Your task is to write out exactly the lines from the line containing "ATOM 153 O O" through the end of the records, inclusive at both ends.

___

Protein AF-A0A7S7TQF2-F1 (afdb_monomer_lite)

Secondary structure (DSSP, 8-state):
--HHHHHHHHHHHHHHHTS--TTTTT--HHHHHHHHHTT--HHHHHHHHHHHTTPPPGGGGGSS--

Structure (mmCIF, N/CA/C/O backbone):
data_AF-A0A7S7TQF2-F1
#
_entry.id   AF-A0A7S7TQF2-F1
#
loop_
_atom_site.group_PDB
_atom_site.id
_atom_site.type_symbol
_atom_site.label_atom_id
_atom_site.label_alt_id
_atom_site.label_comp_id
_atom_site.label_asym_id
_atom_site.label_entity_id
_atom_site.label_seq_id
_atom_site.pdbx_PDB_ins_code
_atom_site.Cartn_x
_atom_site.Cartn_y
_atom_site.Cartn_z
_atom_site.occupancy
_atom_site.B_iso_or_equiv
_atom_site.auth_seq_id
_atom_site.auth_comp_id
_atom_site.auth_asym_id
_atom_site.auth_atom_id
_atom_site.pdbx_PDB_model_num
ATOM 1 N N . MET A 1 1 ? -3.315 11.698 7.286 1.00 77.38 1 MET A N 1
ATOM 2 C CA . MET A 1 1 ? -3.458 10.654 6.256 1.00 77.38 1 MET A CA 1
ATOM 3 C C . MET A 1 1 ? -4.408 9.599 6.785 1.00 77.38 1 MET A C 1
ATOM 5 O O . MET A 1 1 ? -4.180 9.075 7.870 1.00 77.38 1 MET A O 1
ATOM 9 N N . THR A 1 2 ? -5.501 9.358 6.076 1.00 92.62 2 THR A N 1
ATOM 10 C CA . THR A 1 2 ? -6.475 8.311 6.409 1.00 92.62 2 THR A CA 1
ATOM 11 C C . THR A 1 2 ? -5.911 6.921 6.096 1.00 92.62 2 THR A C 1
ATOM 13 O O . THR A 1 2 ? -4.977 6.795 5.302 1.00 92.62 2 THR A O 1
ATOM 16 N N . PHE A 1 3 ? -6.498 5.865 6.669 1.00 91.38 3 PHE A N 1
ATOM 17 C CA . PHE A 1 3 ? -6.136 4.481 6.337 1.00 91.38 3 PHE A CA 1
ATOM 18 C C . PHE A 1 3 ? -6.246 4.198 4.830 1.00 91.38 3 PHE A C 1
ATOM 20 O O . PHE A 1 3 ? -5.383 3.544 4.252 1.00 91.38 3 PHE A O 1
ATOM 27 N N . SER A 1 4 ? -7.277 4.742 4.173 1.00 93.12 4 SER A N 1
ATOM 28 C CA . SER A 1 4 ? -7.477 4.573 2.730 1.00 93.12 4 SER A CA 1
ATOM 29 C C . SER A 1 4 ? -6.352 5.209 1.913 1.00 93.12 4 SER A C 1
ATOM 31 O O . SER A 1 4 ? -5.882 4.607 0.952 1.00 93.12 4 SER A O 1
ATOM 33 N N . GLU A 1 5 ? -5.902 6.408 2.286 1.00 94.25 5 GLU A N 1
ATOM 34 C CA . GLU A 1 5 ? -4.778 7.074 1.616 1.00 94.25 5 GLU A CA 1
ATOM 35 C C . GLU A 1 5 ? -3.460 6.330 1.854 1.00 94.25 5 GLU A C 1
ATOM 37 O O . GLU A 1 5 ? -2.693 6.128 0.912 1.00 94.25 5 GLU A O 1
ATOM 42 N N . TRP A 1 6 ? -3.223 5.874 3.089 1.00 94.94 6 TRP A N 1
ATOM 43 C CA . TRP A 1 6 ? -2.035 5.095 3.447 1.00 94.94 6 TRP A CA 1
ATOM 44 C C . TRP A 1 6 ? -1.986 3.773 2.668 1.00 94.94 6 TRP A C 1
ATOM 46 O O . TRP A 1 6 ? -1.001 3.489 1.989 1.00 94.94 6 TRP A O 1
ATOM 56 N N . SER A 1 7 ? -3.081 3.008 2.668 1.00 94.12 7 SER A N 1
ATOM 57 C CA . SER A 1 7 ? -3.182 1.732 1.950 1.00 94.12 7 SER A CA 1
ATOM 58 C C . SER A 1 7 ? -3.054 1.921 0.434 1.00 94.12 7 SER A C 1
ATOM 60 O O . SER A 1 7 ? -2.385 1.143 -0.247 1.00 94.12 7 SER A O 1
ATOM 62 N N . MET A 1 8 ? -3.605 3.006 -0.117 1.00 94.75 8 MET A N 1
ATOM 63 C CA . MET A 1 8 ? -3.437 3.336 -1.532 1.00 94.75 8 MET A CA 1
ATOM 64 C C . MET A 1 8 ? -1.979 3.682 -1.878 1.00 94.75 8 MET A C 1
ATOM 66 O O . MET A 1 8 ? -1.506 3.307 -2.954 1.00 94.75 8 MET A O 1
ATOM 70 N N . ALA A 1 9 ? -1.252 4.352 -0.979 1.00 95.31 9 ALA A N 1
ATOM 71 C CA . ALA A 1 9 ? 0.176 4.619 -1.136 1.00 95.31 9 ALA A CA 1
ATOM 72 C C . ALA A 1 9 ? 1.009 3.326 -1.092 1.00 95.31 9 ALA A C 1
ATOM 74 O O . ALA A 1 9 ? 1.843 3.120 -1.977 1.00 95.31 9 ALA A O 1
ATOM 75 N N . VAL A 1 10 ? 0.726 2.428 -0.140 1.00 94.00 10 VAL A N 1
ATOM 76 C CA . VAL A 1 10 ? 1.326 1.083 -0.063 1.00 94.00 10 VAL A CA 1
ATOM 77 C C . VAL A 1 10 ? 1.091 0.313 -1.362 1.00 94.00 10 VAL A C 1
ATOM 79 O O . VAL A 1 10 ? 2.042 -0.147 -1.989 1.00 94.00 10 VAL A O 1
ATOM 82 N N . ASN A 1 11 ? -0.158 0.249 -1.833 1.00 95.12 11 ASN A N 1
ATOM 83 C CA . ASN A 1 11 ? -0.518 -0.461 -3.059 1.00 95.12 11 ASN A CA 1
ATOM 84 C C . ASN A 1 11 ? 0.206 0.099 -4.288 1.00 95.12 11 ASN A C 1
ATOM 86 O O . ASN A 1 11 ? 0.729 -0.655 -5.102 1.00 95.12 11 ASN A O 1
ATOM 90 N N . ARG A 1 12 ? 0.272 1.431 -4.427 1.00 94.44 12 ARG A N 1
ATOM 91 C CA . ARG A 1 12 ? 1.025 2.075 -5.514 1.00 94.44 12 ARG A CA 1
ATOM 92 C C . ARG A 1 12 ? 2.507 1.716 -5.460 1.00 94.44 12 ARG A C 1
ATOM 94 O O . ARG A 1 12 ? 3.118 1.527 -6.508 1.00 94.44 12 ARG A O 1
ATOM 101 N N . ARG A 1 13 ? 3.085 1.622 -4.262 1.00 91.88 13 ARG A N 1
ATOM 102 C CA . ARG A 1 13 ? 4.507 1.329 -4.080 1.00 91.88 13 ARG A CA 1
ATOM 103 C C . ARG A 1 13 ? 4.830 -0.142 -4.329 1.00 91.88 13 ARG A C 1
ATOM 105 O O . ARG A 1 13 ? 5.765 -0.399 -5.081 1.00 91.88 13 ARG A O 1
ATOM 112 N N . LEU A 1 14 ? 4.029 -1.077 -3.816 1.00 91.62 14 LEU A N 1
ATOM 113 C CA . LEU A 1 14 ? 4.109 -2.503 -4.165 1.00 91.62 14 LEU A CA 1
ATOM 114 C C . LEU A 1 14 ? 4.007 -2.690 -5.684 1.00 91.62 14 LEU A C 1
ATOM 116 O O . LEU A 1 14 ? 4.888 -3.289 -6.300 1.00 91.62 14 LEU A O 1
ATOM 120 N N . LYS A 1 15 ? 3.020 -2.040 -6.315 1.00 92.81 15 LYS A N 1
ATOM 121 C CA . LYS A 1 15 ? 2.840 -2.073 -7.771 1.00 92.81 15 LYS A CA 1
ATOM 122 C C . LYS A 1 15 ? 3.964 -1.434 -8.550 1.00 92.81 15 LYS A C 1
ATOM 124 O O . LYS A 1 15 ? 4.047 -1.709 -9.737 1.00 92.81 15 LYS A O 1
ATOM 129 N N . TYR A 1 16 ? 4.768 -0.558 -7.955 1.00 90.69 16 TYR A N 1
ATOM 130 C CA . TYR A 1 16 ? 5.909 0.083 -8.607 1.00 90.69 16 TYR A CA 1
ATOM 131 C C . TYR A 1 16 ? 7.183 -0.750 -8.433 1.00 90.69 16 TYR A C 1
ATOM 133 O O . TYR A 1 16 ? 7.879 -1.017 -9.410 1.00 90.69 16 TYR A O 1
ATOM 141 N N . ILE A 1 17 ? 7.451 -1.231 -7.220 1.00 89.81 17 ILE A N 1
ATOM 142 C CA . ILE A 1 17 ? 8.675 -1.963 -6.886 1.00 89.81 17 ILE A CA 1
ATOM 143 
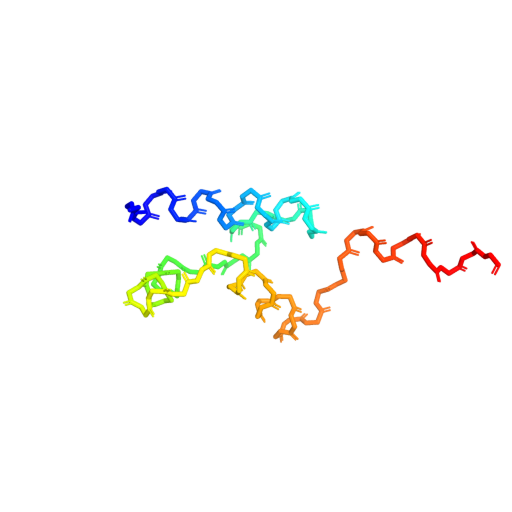C C . ILE A 1 17 ? 8.570 -3.432 -7.306 1.00 89.81 17 ILE A C 1
ATOM 145 O O . ILE A 1 17 ? 9.441 -3.916 -8.015 1.00 89.81 17 ILE A O 1
ATOM 149 N N . TYR A 1 18 ? 7.481 -4.113 -6.960 1.00 89.38 18 TYR A N 1
ATOM 150 C CA . TYR A 1 18 ? 7.356 -5.574 -7.051 1.00 89.38 18 TYR A CA 1
ATOM 151 C C . TYR A 1 18 ? 6.352 -6.059 -8.100 1.00 89.38 18 TYR A C 1
ATOM 153 O O . TYR A 1 18 ? 6.180 -7.255 -8.265 1.00 89.38 18 TYR A O 1
ATOM 161 N N . ALA A 1 19 ? 5.680 -5.154 -8.821 1.00 91.19 19 ALA A N 1
ATOM 162 C CA . ALA A 1 19 ? 4.609 -5.481 -9.782 1.00 91.19 19 ALA A CA 1
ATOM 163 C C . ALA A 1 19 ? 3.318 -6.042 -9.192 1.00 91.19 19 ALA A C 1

___

> REPLY:
ATOM 153 O O . TYR A 1 18 ? 6.180 -7.255 -8.265 1.00 89.38 18 TYR A O 1
ATOM 161 N N . ALA A 1 19 ? 5.680 -5.154 -8.821 1.00 91.19 19 ALA A N 1
ATOM 162 C CA . ALA A 1 19 ? 4.609 -5.481 -9.782 1.00 91.19 19 ALA A CA 1
ATOM 163 C C . ALA A 1 19 ? 3.318 -6.042 -9.192 1.00 91.19 19 ALA A C 1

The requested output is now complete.